WHAT IS EXPECTED: For the listing below, return the line containing "ATOM 70 O O", the line containing "ATOM 105 C CA", and all lines in between, exactly as written and nothing else.

DATASET RECORDS:
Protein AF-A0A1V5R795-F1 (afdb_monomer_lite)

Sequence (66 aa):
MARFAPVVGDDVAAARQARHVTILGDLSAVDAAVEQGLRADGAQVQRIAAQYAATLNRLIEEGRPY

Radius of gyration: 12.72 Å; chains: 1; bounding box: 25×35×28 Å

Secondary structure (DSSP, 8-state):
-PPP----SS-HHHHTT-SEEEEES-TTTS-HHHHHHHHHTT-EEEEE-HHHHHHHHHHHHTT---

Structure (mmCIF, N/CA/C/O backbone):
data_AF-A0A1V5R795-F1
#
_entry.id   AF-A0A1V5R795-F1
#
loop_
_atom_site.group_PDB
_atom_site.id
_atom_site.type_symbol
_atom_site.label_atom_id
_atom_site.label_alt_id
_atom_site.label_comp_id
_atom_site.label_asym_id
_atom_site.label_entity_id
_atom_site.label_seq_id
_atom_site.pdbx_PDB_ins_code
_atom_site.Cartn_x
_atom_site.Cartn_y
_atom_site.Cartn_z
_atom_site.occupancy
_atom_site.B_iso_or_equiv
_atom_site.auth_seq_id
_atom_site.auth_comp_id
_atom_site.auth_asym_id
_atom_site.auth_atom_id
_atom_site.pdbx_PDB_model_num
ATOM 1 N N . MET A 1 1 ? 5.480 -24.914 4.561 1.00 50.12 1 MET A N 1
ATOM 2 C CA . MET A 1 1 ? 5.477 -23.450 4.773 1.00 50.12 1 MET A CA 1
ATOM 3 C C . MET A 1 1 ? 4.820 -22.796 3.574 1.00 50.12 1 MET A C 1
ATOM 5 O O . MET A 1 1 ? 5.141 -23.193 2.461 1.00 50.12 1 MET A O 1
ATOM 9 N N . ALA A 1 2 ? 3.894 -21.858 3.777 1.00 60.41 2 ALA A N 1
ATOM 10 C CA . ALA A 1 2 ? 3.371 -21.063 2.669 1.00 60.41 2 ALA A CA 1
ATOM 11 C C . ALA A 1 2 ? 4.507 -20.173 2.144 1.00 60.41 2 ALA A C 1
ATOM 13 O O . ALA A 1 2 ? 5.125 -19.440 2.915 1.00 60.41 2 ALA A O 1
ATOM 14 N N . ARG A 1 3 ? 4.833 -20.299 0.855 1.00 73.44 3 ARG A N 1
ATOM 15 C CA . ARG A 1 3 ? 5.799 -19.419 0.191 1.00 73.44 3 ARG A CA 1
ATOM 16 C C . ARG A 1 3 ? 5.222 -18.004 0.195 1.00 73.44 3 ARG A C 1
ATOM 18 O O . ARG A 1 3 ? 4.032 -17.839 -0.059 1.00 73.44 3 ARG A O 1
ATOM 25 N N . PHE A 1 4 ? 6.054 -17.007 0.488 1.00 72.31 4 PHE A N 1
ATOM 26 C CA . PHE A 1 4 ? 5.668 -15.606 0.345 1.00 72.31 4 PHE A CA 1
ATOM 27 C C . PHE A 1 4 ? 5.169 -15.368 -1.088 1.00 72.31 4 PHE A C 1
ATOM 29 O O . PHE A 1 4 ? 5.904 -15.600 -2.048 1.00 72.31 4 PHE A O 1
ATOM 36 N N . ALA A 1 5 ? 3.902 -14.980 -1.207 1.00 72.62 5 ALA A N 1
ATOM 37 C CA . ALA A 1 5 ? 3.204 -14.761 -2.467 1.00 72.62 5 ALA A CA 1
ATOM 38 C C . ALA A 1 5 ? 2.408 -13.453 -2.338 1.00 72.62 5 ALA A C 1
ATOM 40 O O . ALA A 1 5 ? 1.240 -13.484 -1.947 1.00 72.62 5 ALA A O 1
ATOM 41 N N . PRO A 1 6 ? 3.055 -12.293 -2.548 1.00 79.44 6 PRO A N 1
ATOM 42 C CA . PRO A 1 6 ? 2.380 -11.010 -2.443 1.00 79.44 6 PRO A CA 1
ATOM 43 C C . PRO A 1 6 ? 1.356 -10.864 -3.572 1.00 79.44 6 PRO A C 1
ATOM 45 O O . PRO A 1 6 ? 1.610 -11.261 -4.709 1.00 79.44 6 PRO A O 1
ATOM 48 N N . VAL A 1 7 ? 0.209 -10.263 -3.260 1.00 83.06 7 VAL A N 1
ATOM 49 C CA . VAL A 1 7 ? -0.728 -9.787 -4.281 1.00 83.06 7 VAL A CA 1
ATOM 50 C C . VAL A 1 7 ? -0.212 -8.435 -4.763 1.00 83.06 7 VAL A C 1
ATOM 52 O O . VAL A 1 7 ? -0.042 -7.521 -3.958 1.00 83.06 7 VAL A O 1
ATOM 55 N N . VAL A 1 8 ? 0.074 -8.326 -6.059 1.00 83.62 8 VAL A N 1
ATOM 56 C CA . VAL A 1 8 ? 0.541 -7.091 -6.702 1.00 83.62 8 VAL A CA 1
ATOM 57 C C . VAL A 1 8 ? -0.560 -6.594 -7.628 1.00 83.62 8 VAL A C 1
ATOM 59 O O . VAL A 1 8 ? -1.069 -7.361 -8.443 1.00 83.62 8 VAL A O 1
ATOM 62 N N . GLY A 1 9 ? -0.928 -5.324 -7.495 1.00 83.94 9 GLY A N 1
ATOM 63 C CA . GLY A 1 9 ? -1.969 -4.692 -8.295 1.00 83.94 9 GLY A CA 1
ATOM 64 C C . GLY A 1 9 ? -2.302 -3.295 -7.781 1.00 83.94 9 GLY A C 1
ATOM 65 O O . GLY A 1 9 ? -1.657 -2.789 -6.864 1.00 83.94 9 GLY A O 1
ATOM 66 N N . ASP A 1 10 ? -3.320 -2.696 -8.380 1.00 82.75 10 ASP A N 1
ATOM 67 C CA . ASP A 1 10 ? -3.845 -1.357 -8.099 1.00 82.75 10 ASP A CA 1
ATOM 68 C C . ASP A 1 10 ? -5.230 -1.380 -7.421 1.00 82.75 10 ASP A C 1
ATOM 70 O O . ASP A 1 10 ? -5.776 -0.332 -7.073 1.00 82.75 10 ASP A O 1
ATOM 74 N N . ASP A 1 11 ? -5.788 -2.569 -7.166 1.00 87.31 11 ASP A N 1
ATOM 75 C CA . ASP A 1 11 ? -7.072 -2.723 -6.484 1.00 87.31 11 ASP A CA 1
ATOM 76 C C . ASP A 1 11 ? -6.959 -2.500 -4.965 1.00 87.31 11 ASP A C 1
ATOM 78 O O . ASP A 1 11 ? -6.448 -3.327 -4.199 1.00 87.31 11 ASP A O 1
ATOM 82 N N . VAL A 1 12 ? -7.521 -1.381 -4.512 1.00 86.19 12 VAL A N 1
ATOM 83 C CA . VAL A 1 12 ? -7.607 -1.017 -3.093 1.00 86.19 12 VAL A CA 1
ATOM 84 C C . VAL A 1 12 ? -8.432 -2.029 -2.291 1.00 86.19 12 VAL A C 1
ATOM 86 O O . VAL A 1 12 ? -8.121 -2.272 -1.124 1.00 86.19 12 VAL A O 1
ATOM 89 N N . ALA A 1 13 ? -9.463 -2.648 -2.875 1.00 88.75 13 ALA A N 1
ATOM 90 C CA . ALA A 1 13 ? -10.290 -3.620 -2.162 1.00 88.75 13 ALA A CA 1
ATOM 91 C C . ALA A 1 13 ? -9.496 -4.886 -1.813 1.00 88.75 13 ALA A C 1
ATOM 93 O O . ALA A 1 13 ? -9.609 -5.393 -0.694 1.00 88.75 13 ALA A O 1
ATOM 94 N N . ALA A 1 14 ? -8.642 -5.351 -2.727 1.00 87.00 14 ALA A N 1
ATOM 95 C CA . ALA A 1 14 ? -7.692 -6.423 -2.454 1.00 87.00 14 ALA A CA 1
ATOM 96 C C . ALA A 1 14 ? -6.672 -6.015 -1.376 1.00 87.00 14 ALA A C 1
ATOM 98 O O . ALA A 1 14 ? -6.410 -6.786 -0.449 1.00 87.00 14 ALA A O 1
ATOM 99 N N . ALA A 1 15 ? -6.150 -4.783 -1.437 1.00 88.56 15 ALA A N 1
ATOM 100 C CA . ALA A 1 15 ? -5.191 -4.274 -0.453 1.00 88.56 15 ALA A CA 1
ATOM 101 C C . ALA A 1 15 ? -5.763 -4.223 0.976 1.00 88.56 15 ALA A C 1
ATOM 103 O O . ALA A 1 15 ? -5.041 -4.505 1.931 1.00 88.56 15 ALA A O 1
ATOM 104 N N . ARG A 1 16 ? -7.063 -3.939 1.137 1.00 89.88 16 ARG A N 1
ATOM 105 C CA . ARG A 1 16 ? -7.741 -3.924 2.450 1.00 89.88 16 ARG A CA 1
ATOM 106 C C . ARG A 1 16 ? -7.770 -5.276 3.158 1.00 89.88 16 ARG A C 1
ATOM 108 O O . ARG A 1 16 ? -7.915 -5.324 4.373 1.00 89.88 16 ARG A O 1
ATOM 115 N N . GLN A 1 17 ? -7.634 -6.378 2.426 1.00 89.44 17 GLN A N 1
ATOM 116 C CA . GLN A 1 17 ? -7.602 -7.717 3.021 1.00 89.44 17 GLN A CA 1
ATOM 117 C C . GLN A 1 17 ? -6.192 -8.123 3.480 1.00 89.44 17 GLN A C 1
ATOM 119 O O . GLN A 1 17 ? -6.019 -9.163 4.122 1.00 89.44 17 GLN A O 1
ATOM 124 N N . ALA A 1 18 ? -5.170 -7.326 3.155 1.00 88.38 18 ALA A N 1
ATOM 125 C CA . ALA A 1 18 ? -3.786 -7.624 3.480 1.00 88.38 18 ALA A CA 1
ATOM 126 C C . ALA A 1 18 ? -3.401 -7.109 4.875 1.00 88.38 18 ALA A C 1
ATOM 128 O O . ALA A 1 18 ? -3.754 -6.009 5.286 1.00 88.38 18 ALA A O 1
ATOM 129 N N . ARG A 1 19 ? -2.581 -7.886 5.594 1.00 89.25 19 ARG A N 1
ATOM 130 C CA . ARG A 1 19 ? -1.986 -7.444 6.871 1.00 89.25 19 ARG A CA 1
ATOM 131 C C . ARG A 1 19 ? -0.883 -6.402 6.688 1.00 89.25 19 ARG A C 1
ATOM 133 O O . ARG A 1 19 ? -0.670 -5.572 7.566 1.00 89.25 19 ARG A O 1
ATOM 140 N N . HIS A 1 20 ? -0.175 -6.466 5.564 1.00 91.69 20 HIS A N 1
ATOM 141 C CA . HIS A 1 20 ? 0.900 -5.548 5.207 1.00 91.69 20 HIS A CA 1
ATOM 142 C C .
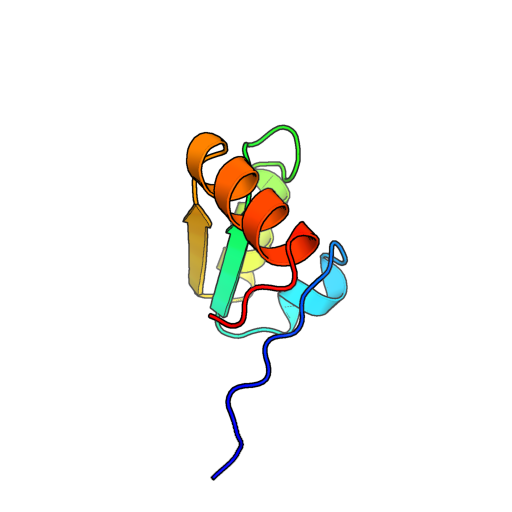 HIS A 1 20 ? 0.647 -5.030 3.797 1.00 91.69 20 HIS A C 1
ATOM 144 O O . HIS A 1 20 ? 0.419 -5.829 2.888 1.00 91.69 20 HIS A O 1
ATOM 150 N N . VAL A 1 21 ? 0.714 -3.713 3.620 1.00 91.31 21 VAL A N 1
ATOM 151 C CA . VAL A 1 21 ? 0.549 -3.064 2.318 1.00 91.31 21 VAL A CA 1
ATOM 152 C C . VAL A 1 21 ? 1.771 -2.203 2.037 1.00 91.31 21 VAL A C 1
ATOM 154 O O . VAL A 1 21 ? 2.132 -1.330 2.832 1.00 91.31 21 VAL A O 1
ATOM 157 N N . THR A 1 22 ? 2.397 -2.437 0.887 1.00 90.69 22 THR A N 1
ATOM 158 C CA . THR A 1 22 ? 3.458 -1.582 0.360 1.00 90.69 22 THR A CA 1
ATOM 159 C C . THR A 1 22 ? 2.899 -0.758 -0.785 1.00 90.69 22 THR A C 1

OUTPUT BELOW:
ATOM 70 O O . ASP A 1 10 ? -5.776 -0.332 -7.073 1.00 82.75 10 ASP A O 1
ATOM 74 N N . ASP A 1 11 ? -5.788 -2.569 -7.166 1.00 87.31 11 ASP A N 1
ATOM 75 C CA . ASP A 1 11 ? -7.072 -2.723 -6.484 1.00 87.31 11 ASP A CA 1
ATOM 76 C C . ASP A 1 11 ? -6.959 -2.500 -4.965 1.00 87.31 11 ASP A C 1
ATOM 78 O O . ASP A 1 11 ? -6.448 -3.327 -4.199 1.00 87.31 11 ASP A O 1
ATOM 82 N N . VAL A 1 12 ? -7.521 -1.381 -4.512 1.00 86.19 12 VAL A N 1
ATOM 83 C CA . VAL A 1 12 ? -7.607 -1.017 -3.093 1.00 86.19 12 VAL A CA 1
ATOM 84 C C . VAL A 1 12 ? -8.432 -2.029 -2.291 1.00 86.19 12 VAL A C 1
ATOM 86 O O . VAL A 1 12 ? -8.121 -2.272 -1.124 1.00 86.19 12 VAL A O 1
ATOM 89 N N . ALA A 1 13 ? -9.463 -2.648 -2.875 1.00 88.75 13 ALA A N 1
ATOM 90 C CA . ALA A 1 13 ? -10.290 -3.620 -2.162 1.00 88.75 13 ALA A CA 1
ATOM 91 C C . ALA A 1 13 ? -9.496 -4.886 -1.813 1.00 88.75 13 ALA A C 1
ATOM 93 O O . ALA A 1 13 ? -9.609 -5.393 -0.694 1.00 88.75 13 ALA A O 1
ATOM 94 N N . ALA A 1 14 ? -8.642 -5.351 -2.727 1.00 87.00 14 ALA A N 1
ATOM 95 C CA . ALA A 1 14 ? -7.692 -6.423 -2.454 1.00 87.00 14 ALA A CA 1
ATOM 96 C C . ALA A 1 14 ? -6.672 -6.015 -1.376 1.00 87.00 14 ALA A C 1
ATOM 98 O O . ALA A 1 14 ? -6.410 -6.786 -0.449 1.00 87.00 14 ALA A O 1
ATOM 99 N N . ALA A 1 15 ? -6.150 -4.783 -1.437 1.00 88.56 15 ALA A N 1
ATOM 100 C CA . ALA A 1 15 ? -5.191 -4.274 -0.453 1.00 88.56 15 ALA A CA 1
ATOM 101 C C . ALA A 1 15 ? -5.763 -4.223 0.976 1.00 88.56 15 ALA A C 1
ATOM 103 O O . ALA A 1 15 ? -5.041 -4.505 1.931 1.00 88.56 15 ALA A O 1
ATOM 104 N N . ARG A 1 16 ? -7.063 -3.939 1.137 1.00 89.88 16 ARG A N 1
ATOM 105 C CA . ARG A 1 16 ? -7.741 -3.924 2.450 1.00 89.88 16 ARG A CA 1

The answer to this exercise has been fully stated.